We also constructed six mosaics for ALOS-PALSAR data applying a variation to the previous methodology described for Sentinel. We first obtained two metrics for the two polarizations of ALOS-2-PALSAR data, the average of years 2019, 2020, and 2021 using the GEE product 25 m PALSAR/PALSAR-2 mosaic47, since this is a one-date annual product created by mosaicking imagery from PALSAR/PALSAR-2. We then obtained four textural metrics over the previous annual mean, SAVG and DVAR for each polarization, estimated in neighborhoods of 3 × 3 pixels. A summary of each backscatter coefficient, band, and index used to build the 82 mosaics for the Sentinel-1, Sentinel-2, and ALOS-2-PALSAR data is shown in Table 4 and scripts used to build these mosaics are available in the section Code availability.
Prediction and mapping
To construct maps of the five GEDI metrics that describe the structure of Colombian forests at the year 2020 (Table 1), we first built maps for each natural region for each GEDI metric and then mosaiced these regional maps to create final national maps. We used this mapping approach because each natural region tends to have some similarity in forest types and environmental conditions (e.g., climate, topography, altitude) which allowed us to control sources of error in spatial modeling60,61. Other approaches typically applied in remote sensing modeling of large areas, such as mapping throughout the entire study area62 or mapping across regular grids that cover the study area35, could combine different forest types and environmental conditions, increasing modeling errors, given the highly heterogeneous characteristics of the Colombian territory.

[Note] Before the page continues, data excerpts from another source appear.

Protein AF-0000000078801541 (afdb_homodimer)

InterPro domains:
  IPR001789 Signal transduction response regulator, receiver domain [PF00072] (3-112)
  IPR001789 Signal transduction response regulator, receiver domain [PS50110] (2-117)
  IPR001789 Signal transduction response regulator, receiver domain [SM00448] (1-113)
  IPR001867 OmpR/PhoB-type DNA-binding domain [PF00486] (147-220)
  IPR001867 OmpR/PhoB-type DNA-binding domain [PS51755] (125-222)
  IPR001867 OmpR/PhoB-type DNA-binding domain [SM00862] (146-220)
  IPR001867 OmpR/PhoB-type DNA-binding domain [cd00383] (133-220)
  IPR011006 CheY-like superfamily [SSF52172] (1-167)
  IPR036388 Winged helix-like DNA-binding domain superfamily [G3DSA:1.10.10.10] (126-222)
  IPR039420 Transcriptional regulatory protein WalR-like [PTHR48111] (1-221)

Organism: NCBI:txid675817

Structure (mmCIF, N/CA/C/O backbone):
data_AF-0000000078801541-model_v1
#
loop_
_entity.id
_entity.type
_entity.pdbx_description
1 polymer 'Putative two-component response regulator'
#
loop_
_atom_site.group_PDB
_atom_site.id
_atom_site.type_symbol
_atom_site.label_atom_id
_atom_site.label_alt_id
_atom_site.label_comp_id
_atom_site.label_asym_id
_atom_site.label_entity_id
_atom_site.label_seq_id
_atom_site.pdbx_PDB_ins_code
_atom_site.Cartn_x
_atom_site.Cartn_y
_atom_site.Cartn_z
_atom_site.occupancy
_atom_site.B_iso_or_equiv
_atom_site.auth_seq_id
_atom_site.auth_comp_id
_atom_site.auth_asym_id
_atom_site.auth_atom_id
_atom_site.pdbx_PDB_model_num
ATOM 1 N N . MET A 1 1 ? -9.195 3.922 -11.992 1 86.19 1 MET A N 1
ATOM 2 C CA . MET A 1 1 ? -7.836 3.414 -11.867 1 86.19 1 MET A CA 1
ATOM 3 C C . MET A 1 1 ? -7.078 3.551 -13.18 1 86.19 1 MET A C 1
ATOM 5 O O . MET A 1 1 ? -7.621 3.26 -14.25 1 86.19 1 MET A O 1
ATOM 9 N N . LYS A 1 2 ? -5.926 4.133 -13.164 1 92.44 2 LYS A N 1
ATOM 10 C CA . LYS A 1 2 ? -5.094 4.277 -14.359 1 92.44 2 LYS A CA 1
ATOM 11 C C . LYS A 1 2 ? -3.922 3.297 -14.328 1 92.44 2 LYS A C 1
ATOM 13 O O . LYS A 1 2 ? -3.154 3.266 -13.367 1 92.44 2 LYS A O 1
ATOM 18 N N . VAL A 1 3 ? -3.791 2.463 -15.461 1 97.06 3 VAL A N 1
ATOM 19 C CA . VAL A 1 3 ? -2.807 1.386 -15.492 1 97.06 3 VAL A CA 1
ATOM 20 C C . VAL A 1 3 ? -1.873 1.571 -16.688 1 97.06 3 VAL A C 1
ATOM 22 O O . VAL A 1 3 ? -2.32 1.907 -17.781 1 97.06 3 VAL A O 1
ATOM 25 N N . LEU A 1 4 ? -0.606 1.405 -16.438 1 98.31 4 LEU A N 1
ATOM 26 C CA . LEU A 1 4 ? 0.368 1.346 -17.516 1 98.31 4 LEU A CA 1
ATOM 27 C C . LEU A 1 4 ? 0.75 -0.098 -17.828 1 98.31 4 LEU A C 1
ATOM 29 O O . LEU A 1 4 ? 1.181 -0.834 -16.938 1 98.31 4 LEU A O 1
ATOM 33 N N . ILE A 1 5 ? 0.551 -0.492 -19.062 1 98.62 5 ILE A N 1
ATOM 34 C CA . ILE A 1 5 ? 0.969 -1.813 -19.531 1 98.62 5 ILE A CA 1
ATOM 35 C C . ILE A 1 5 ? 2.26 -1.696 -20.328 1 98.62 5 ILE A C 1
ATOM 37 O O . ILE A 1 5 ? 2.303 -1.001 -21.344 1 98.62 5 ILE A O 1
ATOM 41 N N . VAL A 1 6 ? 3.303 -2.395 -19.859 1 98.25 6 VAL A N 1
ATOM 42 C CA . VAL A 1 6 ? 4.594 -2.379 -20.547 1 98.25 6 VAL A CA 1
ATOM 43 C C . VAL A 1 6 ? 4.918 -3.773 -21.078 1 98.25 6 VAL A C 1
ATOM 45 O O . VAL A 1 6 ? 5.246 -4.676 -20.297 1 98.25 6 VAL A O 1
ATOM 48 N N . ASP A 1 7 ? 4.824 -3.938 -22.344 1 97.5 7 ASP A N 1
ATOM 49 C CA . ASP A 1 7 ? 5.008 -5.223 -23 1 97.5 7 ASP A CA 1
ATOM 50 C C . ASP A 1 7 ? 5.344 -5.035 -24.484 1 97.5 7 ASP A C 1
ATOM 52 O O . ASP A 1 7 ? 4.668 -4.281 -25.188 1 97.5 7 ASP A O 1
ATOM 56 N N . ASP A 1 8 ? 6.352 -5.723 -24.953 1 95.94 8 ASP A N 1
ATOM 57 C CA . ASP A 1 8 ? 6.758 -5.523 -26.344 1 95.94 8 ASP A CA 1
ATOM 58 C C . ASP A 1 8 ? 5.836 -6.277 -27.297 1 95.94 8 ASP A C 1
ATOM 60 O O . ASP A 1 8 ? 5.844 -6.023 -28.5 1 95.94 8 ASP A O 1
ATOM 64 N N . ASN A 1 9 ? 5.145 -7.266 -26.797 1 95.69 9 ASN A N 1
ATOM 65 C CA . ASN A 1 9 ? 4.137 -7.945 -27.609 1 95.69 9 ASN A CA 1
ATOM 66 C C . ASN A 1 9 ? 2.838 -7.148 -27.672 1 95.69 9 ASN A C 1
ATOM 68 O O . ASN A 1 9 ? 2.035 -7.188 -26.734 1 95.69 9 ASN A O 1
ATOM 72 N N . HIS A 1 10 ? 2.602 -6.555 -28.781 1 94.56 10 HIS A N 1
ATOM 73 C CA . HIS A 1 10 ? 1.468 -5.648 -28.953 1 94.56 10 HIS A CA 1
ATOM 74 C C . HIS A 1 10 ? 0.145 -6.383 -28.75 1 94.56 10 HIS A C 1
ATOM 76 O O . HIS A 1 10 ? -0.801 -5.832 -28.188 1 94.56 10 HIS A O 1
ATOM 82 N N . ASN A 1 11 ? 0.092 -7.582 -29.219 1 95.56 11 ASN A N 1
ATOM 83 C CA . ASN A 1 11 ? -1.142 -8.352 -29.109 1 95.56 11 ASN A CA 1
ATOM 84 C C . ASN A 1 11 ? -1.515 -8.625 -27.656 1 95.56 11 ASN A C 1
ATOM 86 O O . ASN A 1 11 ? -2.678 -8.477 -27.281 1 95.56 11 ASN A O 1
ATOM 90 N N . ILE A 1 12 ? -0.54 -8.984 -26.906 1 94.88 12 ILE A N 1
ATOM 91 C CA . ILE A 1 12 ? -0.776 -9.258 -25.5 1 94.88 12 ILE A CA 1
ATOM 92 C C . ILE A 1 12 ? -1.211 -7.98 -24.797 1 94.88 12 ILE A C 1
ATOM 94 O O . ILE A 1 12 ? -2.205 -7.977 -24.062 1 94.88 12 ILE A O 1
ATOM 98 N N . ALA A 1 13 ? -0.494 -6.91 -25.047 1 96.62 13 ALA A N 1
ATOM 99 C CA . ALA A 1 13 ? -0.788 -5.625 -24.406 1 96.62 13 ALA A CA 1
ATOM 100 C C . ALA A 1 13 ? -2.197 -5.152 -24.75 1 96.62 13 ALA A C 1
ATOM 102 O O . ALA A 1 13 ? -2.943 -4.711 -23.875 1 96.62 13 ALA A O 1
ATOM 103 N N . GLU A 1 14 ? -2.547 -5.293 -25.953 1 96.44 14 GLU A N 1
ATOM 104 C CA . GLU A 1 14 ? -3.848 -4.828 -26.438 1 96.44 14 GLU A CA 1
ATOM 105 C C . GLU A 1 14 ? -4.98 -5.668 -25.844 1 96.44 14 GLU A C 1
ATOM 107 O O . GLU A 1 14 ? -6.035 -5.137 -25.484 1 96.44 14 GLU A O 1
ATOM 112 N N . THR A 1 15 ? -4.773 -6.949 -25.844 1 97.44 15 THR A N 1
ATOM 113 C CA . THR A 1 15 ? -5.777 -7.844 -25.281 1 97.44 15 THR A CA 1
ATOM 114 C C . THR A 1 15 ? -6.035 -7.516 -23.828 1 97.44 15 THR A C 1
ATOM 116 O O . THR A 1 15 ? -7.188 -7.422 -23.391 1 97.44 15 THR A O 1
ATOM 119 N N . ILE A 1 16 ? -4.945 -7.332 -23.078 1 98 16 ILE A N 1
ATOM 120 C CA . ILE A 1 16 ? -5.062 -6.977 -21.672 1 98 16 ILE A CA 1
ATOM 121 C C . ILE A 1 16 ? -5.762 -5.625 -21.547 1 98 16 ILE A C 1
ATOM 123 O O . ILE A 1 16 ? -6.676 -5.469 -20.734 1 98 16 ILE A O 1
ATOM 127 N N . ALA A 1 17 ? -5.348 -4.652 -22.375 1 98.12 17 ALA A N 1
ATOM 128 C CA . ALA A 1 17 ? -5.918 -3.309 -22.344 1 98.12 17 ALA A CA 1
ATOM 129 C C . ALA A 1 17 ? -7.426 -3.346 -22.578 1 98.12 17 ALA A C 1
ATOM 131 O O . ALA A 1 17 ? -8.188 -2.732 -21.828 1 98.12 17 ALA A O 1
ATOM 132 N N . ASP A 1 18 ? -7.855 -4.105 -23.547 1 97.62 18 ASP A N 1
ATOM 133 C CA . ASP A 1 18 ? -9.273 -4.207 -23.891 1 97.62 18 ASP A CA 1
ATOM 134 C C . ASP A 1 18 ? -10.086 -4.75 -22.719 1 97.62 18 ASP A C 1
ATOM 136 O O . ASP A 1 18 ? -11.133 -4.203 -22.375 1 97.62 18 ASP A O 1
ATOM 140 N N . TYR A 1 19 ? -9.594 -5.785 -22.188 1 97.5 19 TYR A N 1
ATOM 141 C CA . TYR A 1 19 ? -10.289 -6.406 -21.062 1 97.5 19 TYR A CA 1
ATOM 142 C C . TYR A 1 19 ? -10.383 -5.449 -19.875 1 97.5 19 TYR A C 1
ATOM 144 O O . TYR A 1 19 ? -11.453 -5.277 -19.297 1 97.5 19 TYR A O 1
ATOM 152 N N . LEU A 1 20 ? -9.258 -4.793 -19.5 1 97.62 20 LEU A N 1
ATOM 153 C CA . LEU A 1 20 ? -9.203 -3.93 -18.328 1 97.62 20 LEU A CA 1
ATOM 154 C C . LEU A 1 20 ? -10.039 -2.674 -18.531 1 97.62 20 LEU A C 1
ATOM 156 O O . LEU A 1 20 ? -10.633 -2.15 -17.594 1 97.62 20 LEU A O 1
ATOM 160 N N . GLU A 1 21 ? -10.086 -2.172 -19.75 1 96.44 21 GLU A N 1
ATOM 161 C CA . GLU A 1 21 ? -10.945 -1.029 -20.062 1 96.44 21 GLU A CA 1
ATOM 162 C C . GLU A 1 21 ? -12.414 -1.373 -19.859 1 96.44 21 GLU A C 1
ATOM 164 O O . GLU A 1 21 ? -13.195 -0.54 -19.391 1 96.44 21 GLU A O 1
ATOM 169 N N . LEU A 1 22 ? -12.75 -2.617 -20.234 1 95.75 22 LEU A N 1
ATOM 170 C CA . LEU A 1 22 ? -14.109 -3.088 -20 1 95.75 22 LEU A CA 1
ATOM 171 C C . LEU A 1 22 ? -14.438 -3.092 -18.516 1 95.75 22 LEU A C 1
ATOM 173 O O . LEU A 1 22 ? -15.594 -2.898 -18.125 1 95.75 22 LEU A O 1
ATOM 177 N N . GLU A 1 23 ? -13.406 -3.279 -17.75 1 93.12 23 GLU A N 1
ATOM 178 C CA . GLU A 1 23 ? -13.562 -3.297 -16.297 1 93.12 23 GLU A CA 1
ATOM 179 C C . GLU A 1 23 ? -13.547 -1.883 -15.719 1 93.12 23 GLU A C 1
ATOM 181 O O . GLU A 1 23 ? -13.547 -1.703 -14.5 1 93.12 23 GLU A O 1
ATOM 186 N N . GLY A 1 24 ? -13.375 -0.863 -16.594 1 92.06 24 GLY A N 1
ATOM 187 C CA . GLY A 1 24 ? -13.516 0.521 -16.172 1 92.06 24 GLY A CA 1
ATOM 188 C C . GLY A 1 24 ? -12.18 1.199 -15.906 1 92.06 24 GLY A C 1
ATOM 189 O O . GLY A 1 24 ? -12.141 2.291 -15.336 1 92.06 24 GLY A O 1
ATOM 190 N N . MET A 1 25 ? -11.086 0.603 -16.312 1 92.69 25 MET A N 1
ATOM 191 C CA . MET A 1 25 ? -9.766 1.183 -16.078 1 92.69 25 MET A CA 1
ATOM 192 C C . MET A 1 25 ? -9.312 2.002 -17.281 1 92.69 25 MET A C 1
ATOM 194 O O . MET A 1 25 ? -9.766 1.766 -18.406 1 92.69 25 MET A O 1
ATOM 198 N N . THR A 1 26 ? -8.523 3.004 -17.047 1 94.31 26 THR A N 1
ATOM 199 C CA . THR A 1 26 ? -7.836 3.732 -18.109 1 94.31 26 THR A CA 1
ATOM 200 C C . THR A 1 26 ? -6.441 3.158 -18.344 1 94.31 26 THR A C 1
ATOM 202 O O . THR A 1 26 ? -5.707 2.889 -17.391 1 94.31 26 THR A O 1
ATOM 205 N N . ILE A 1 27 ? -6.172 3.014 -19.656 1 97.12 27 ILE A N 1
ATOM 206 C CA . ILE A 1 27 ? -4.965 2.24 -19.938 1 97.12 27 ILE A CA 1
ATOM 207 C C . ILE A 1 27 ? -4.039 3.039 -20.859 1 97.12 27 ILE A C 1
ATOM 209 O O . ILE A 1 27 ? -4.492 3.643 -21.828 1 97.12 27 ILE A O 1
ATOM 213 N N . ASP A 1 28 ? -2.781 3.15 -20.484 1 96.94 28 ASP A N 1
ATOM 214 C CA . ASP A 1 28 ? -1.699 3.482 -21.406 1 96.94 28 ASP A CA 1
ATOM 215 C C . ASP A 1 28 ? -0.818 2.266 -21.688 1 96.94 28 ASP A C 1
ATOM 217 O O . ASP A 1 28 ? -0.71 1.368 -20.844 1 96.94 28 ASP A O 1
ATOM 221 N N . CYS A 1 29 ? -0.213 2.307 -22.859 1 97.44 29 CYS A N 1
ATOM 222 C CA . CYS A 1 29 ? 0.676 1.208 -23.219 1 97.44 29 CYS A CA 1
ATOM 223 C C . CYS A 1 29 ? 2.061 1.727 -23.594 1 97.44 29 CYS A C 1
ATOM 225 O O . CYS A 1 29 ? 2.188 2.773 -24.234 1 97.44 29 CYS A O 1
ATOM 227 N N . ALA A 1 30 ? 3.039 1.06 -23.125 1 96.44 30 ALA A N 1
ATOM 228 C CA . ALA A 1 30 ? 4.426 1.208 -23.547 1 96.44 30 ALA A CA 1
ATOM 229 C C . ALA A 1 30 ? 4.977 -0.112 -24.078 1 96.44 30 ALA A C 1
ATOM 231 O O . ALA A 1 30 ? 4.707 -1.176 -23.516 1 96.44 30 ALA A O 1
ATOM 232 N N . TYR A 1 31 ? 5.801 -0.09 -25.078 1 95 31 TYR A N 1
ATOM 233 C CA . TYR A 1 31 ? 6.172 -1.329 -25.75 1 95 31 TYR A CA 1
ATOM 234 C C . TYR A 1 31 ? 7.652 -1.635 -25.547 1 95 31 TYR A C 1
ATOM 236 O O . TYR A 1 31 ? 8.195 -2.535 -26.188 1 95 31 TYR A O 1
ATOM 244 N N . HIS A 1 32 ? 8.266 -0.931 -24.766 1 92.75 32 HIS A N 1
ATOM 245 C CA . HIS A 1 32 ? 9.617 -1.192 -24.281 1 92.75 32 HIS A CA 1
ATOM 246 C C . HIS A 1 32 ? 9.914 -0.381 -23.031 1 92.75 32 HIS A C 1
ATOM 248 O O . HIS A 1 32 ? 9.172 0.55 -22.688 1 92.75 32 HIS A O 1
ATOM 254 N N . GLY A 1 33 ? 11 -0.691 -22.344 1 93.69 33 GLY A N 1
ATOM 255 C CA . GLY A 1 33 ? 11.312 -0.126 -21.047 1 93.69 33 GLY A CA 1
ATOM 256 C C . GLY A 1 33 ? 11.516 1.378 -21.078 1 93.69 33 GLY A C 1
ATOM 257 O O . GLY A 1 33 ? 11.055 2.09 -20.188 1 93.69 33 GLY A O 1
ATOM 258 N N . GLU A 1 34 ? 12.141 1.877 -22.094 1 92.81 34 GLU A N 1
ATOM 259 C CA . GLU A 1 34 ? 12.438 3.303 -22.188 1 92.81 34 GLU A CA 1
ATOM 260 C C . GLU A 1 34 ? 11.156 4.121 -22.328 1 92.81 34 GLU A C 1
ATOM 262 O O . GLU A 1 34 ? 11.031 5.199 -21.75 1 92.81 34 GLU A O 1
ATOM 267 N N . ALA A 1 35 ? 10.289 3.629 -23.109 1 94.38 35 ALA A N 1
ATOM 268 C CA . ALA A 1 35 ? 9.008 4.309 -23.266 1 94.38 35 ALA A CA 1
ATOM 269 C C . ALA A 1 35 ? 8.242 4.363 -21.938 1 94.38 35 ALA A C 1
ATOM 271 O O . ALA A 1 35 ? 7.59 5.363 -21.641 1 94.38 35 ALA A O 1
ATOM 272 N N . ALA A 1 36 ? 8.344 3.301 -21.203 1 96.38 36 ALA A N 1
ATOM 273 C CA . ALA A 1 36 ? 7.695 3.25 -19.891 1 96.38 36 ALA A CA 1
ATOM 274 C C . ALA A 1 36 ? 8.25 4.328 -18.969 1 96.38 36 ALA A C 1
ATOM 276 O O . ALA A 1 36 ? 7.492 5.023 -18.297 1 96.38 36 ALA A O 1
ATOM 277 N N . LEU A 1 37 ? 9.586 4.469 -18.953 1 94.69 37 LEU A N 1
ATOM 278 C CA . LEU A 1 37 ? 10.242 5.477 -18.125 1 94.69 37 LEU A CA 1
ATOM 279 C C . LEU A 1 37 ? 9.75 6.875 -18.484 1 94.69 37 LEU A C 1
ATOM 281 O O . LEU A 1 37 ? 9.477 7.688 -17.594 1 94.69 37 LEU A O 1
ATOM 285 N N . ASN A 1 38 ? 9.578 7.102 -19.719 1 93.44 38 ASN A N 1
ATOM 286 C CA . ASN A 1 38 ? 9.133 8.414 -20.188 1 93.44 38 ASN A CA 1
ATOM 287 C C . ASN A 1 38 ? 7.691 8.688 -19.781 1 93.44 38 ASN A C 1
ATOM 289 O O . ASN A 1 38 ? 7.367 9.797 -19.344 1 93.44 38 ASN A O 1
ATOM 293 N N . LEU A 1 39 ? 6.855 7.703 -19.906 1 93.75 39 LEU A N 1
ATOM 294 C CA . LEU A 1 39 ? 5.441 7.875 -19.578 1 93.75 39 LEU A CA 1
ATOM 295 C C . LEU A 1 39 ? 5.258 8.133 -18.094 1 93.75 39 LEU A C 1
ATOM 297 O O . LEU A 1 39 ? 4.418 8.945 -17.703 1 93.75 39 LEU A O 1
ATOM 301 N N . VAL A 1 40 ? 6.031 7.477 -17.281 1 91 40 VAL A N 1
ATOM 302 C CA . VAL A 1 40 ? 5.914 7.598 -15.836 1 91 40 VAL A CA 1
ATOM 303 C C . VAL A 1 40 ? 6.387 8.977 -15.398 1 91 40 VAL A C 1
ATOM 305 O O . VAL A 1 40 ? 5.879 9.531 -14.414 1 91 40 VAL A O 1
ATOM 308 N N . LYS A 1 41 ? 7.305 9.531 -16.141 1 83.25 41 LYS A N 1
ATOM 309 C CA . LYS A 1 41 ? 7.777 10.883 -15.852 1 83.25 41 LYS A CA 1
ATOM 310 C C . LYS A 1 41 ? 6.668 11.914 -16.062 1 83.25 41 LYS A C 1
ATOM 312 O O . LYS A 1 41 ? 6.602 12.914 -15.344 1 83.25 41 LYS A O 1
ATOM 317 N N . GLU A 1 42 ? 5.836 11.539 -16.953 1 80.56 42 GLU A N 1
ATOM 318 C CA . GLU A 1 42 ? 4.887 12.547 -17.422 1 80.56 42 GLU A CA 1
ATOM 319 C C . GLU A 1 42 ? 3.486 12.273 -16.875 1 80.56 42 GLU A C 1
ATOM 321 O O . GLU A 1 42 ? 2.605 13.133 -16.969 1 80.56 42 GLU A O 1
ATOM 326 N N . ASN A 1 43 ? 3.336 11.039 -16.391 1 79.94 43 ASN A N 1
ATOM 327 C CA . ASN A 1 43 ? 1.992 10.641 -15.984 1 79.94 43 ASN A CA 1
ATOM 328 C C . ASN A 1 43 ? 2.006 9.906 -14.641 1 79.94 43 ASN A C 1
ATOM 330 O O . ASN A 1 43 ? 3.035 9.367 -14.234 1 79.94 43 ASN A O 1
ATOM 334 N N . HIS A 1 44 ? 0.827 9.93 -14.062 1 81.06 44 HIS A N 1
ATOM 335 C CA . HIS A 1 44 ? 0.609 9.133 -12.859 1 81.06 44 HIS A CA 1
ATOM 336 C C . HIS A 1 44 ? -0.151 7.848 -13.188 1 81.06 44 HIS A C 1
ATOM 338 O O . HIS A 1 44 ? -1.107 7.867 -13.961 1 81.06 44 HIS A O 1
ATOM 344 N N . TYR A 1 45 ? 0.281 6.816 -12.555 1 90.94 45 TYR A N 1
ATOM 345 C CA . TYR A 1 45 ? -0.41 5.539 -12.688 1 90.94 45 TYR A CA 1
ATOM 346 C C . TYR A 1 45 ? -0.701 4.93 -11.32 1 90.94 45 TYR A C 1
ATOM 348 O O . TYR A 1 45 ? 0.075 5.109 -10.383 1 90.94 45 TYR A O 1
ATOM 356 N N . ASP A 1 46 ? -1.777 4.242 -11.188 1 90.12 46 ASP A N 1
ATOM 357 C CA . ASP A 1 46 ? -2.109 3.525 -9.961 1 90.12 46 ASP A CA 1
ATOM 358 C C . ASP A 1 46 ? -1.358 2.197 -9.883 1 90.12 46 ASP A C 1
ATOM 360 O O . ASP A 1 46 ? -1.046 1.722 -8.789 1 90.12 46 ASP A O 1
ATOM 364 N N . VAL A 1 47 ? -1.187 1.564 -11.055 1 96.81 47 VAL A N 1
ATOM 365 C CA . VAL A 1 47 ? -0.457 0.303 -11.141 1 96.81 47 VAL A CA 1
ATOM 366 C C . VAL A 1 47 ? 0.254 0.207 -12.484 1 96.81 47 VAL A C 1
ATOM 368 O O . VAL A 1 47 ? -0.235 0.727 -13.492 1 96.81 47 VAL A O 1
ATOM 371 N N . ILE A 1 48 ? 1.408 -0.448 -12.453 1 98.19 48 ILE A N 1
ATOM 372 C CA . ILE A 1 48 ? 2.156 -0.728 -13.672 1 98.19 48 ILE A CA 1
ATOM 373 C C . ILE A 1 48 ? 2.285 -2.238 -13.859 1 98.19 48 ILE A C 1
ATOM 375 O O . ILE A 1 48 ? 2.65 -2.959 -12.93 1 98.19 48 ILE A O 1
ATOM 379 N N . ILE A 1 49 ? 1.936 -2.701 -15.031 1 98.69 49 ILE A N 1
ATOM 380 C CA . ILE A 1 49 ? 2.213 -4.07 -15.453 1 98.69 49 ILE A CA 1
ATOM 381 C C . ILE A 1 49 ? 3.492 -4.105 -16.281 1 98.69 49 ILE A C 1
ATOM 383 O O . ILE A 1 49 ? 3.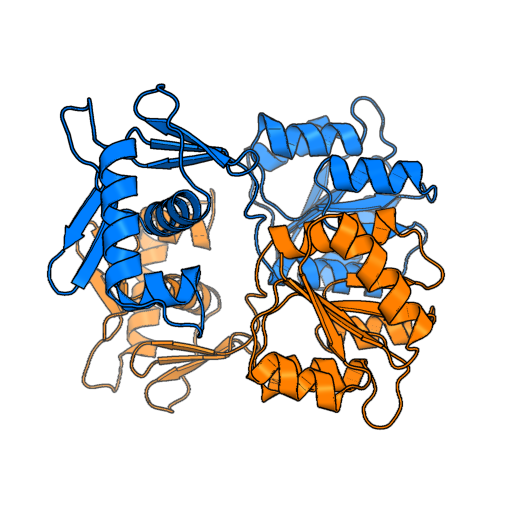627 -3.365 -17.266 1 98.69 49 ILE A O 1
ATOM 387 N N . MET A 1 50 ? 4.418 -4.984 -15.93 1 98.5 50 MET A N 1
ATOM 388 C CA . MET A 1 50 ? 5.738 -4.969 -16.547 1 98.5 50 MET A CA 1
ATOM 389 C C . MET A 1 50 ? 6.133 -6.363 -17.031 1 98.5 50 MET A C 1
ATOM 391 O O . MET A 1 50 ? 6.238 -7.289 -16.219 1 98.5 50 MET A O 1
ATOM 395 N N . ASP A 1 51 ? 6.363 -6.512 -18.266 1 97.81 51 ASP A N 1
ATOM 396 C CA . ASP A 1 51 ? 6.992 -7.727 -18.781 1 97.81 51 ASP A CA 1
ATOM 397 C C . ASP A 1 51 ? 8.492 -7.727 -18.5 1 97.81 51 ASP A C 1
ATOM 399 O O . ASP A 1 51 ? 9.125 -6.668 -18.469 1 97.81 51 ASP A O 1
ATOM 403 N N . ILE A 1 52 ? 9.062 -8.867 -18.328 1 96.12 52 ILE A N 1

Each regional map was constructed using the numerical values of each GEDI metric as the response variable, the associated values of the temporal and textural SAR and multispectral metrics as predictors, and the Random Forest algorithm (RF)63,64. Although in most regions we identified more than 5 million high-quality GEDI footprints we randomly subsampled 1,200,000 of these footprints for each regional model. This is the approximate maximum number of observations that our high-performance computing system could process for RF modeling with 82 predictors. The Choco region did not require any sub-sampling as we identified 1,105,860 high-quality footprints there. We then tuned RF hyperparameters, including the number of variables randomly sampled as candidates at each split and minimum size of terminal nodes. Once the best regional model was identified, the regional map for each GEDI metric was built based on the 82 mosaics of the SAR and multispectral predictors mentioned previously. We used the R packages “randomForest”64 and “Caret”65 for the RF modeling, “Boruta”66 to apply the Boruta algorithm for feature selection, and “raster” for mapping67.
Data Records
Maps of Colombian forest vertical structure for the year 2020 (Fig. 2) are available to download in GeoTiff format in Zenodo68: https://zenodo.org/records/15493516. These maps are also accessible in Google Earth Engine in the links below, which are organized corresponding to a tile shapefile, where each map is split into eleven tiles, with tile numbering starting at one and running from left to right, top to bottom, starting at the top left. The shapefile consists of four rows and three columns but note that the top row has only two tiles as the upper right tile does not contain any forest pixels in Colombia.
Tile shapefile
CH (canopy height)
COVER (canopy cover)
FHD_PAI (foliage height diversity calculated from plant area index)
PAI (plant area index)
RH50 (height at which 50% of lidar energy is returned)
Data Overview
The five national Maps of forest vertical structure for Colombia presented in this publication correspond to the 2020 year (Fig. 2), have the coordinate reference system EPSG:4326, spatial resolution of 25 m, and the data type Float32. Forest areas were identify by masking out all areas with <70% tree cover based on Hansen Global Forest Change database v1.12 (2000–2024)34. The map of Canopy height (CH) is in meters, the map of total cover (COVER) in percentage of cover, the map of Foliage Height Diversity (FHD) in the FHD index, the map of Total Plant Area Index (PAI) in the PAI index, and the map of height of half the accumulated energy (RH50) is in meters. The details of how map units were calculated are described in Table 1.
Technical Validation
We implemented three types of validation: 1) cross validation using sample data (VSD), 2) validation using external data (VED), and 3) Validation testing the interrelationship curves of the forest structural variables between footprint data vs. predicted data (VRC). VSD refers to error estimates calculating two metrics that allow comparisons between different units, RAE (Relative Absolute Error) and RRSE (Root Relative Squared Error), and two error metrics for absolute data to recognize the magnitude of the error, MAE (Mean Absolute Error) and RMSE (Root Mean Squared Error). These four-error metrics were calculated by sampling data partitions, using the sample data (GEDI footprints) where 70% of the footprints were used for building the maps and 30% were used for testing the resulting maps. These validations using sample data were estimated in each regional map for each of the five-forest structural metrics applying resampling of 5000 on the testing data to estimate value-ranges. We found error differences among the natural regions; the Amazon and Andean regions tended to present the highest RAE and RRSE values (Fig. 3) with maximum RMSE magnitudes of ~5.8 m for CH, ~0.25 for COVER, ~0.42 for FHD, 1.69 of m2/m2 for PAI, and ~5.4 m for RH50 (Table 5).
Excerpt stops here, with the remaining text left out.